- Born: Edgar Joachim Moeller November 7, 1873 New York City
- Died: May 26, 1954 (aged 80) New York City
- Education: Columbia University
- Occupation: Architect
- Buildings: Bretton Hall 257 Central Park West Rossleigh Court The Hotel Lucerne The Woodstock Hotel The Jermyn Hotel The Carlyle and Sterling Apartments The Van Dyck and Severn Apartments Schwarzenbach buildings The Runoia

= Edgar J. Moeller =

American architect

Edgar Joachim Moeller (November 7, 1873 – May 26, 1954) was an early twentieth-century American architect who partnered with Harry Mulliken to build several apartment hotels in New York City. The partnership's Beaux-Arts style is distinguishable and makes a similarly broad use of architectural terra cotta set around flat (and often red) brick.

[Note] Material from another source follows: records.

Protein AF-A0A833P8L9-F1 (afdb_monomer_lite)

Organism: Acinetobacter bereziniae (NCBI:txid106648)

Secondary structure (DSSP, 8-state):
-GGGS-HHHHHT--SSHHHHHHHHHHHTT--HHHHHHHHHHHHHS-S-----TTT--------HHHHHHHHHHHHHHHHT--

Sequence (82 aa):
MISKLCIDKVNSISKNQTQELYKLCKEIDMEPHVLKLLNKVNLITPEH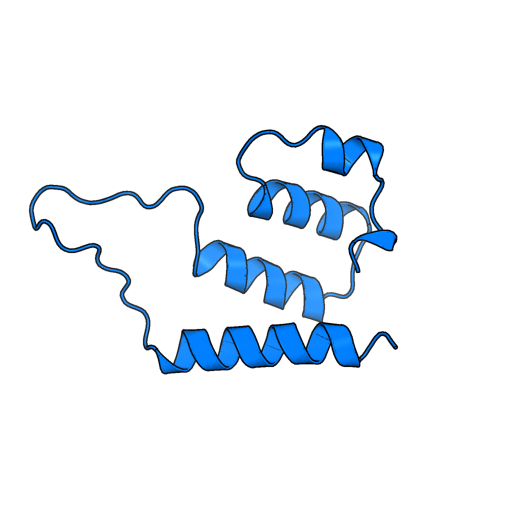IHLNSFMFEPLVDMSMNNLVSLYSSIRNLDSTIA

Radius of gyration: 14.92 Å; chains: 1; bounding box: 41×29×24 Å

Foldseek 3Di:
DCVLFDPVQLVPDDPQNLVSVLVRCVVSPHDPVVSVLSVVVCVQDPPDQPDPPPPRDSPSVDDVVVVVVSVVVVVVVVVVVD

Structure (mmCIF, N/CA/C/O backbone):
data_AF-A0A833P8L9-F1
#
_entry.id   AF-A0A833P8L9-F1
#
loop_
_atom_site.group_PDB
_atom_site.id
_atom_site.type_symbol
_atom_site.label_atom_id
_atom_site.label_alt_id
_atom_site.label_comp_id
_atom_site.label_asym_id
_atom_site.label_entity_id
_atom_site.label_seq_id
_atom_site.pdbx_PDB_ins_code
_atom_site.Cartn_x
_atom_site.Cartn_y
_atom_site.Cartn_z
_atom_site.occupancy
_atom_site.B_iso_or_equiv
_atom_site.auth_seq_id
_atom_site.auth_comp_id
_atom_site.auth_asym_id
_atom_site.auth_atom_id
_atom_site.pdbx_PDB_model_num
ATOM 1 N N . MET A 1 1 ? -17.649 -2.835 -5.692 1.00 57.75 1 MET A N 1
ATOM 2 C CA . MET A 1 1 ? -16.791 -2.694 -4.485 1.00 57.75 1 MET A CA 1
ATOM 3 C C . MET A 1 1 ? -17.104 -1.452 -3.659 1.00 57.75 1 MET A C 1
ATOM 5 O O . MET A 1 1 ? -17.372 -1.598 -2.477 1.00 57.75 1 MET A O 1
ATOM 9 N N . ILE A 1 2 ? -17.138 -0.260 -4.266 1.00 58.62 2 ILE A N 1
ATOM 10 C CA . ILE A 1 2 ? -17.475 1.000 -3.571 1.00 58.62 2 ILE A CA 1
ATOM 11 C C . ILE A 1 2 ? -18.923 1.011 -3.047 1.00 58.62 2 ILE A C 1
ATOM 13 O O . ILE A 1 2 ? -19.202 1.599 -2.012 1.00 58.62 2 ILE A O 1
ATOM 17 N N . SER A 1 3 ? -19.824 0.260 -3.685 1.00 63.84 3 SER A N 1
ATOM 18 C CA . SER A 1 3 ? -21.211 0.069 -3.238 1.00 63.84 3 SER A CA 1
ATOM 19 C C . SER A 1 3 ? -21.368 -0.605 -1.867 1.00 63.84 3 SER A C 1
ATOM 21 O O . SER A 1 3 ? -22.445 -0.526 -1.287 1.00 63.84 3 SER A O 1
ATOM 23 N N . LYS A 1 4 ? -20.324 -1.269 -1.343 1.00 71.00 4 LYS A N 1
ATOM 24 C CA . LYS A 1 4 ? -20.329 -1.856 0.010 1.00 71.00 4 LYS A CA 1
ATOM 25 C C . LYS A 1 4 ? -19.965 -0.841 1.103 1.00 71.00 4 LYS A C 1
ATOM 27 O O . LYS A 1 4 ? -20.074 -1.158 2.282 1.00 71.00 4 LYS A O 1
ATOM 32 N N . LEU A 1 5 ? -19.509 0.354 0.725 1.00 77.62 5 LEU A N 1
ATOM 33 C CA . LEU A 1 5 ? -19.083 1.409 1.641 1.00 77.62 5 LEU A CA 1
ATOM 34 C C . LEU A 1 5 ? -20.196 2.448 1.817 1.00 77.62 5 LEU A C 1
ATOM 36 O O . LEU A 1 5 ? -20.976 2.713 0.905 1.00 77.62 5 LEU A O 1
ATOM 40 N N . CYS A 1 6 ? -20.259 3.059 3.002 1.00 81.44 6 CYS A N 1
ATOM 41 C CA . CYS A 1 6 ? -21.220 4.123 3.285 1.00 81.44 6 CYS A CA 1
ATOM 42 C C . CYS A 1 6 ? -20.885 5.385 2.471 1.00 81.44 6 CYS A C 1
ATOM 44 O O . CYS A 1 6 ? -19.813 5.970 2.642 1.00 81.44 6 CYS A O 1
ATOM 46 N N . ILE A 1 7 ? -21.817 5.809 1.614 1.00 81.31 7 ILE A N 1
ATOM 47 C CA . ILE A 1 7 ? -21.648 6.930 0.676 1.00 81.31 7 ILE A CA 1
ATOM 48 C C . ILE A 1 7 ? -21.383 8.246 1.414 1.00 81.31 7 ILE A C 1
ATOM 50 O O . ILE A 1 7 ? -20.516 9.012 1.000 1.00 81.31 7 ILE A O 1
ATOM 54 N N . ASP A 1 8 ? -22.049 8.476 2.547 1.00 82.50 8 ASP A N 1
ATOM 55 C CA . ASP A 1 8 ? -21.862 9.695 3.343 1.00 82.50 8 ASP A CA 1
ATOM 56 C C . ASP A 1 8 ? -20.437 9.795 3.896 1.00 82.50 8 ASP A C 1
ATOM 58 O O . ASP A 1 8 ? -19.813 10.856 3.854 1.00 82.50 8 ASP A O 1
ATOM 62 N N . LYS A 1 9 ? -19.880 8.662 4.348 1.00 83.25 9 LYS A N 1
ATOM 63 C CA . LYS A 1 9 ? -18.487 8.597 4.806 1.00 83.25 9 LYS A CA 1
ATOM 64 C C . LYS A 1 9 ? -17.519 8.827 3.651 1.00 83.25 9 LYS A C 1
ATOM 66 O O . LYS A 1 9 ? -16.582 9.599 3.812 1.00 83.25 9 LYS A O 1
ATOM 71 N N . VAL A 1 10 ? -17.753 8.210 2.492 1.00 86.38 10 VAL A N 1
ATOM 72 C CA . VAL A 1 10 ? -16.898 8.379 1.303 1.00 86.38 10 VAL A CA 1
ATOM 73 C C . VAL A 1 10 ? -16.877 9.839 0.838 1.00 86.38 10 VAL A C 1
ATOM 75 O O . VAL A 1 10 ? -15.803 10.393 0.618 1.00 86.38 10 VAL A O 1
ATOM 78 N N . ASN A 1 11 ? -18.038 10.492 0.773 1.00 87.62 11 ASN A N 1
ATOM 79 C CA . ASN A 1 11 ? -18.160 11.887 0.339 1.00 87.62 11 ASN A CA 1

Born in New York in 1874, Moeller graduated from Columbia University's School of Arts with a Bachelor of Philosophy, course in Architecture, in 1895. Although two years younger, Moeller graduated in the same class as his future partner with whom he joined around 1902. Moeller later was elected head of the Columbia Alumni Federation in 1921 and re-elected in the following year. He was also a member of the Board of Governors of the Columbia University Club, the Real Estate Board of New York, the New York Athletic Club, the Norwalk Yacht Club, and the St. George's Snowshoe Club of Montreal.

His parents were of German ancestry and both the 1900 and 1930 census revealed he was unmarried but living in Manhattan with his two younger and also unmarried sisters, Hildegard and Selma. His profession was listed already as architect in 1900. Although he moved to East 84th Street by the 1930 census, his 1917 draft registration card shows him living at 319 West 75th Street, very near to the location where his and his partner's projects were concentrated.

Moeller's professional career began its notoriety with the formation of his partnership with his Columbia classmate, Harry B. Mulliken. The partnership, known as Mulliken and Moeller, was very active in the first decade and then is mentioned far less in historical sources.

Moeller however practiced his profession in New York City for over fifty years, with an office on Madison Avenue during the 1940s. He died in 1954 in his home at the age of 80 and is buried in Greenwood Cemetery, Brooklyn.

== Selected works ==

- Bretton Hall Hotel (1903) - Mulliken and Moeller as architect. 2350 Broadway, from 85th to 86th Streets.
- Hotel Lucerne (1903–04), - designated as either Mulliken independently or Mulliken and Moeller as architect by different sources. Amsterdam Avenue and 79th Street.
- The Woodstock (1903–06, renovated and expanded in 1912) – Mulliken and Mueller as architect. 127 West 43rd Street.
- The Jermyn Hotel (1904, razed in 1964) – Mulliken and Mueller as architect. Broadway at 61st Street. Also known as the Pasadena and later as the Midtown Hotel.
- Spencer Arms Hotel (1904–05) - Mulliken and Moeller as architect, 2020-2026 Broadway, 147-149 West 69th Street.
- The Carlyle And Sterling Apartments (1905–06) - Mulliken and Moeller as architect, 521-527 Columbus Avenue and 529-535 Columbus Avenue.
- The Van Dyck and Severn Apartments (1905–07 and 1905–06) - Mulliken and Moeller as architect, 269-275 Amsterdam Avenue.
- The Central Park View (1905–06) – Mulliken and Moeller as architect, currently 257 Central Park West or 2 West 86th Street.
- Rossleigh Court (1906–07) - Mulliken and Moeller as architect, currently 251 Central Park West or 1 West 85thStreet.
- The Chepstow (1907) - Mulliken and Moeller as architect, 2660 Broadway.
- The Sexton (1911–12) - Mulliken and Moeller as architect, 530 West End Avenue, the corner of West End Avenue and 86thStreet.
- Schwarzenbach buildings (1912) – Mulliken and Moeller as architect, 470 Park Avenue South (from 31st Street to 32nd Street).
- The Runoia (1915) - Mulliken and Moeller as architect, 267 West 89th Street.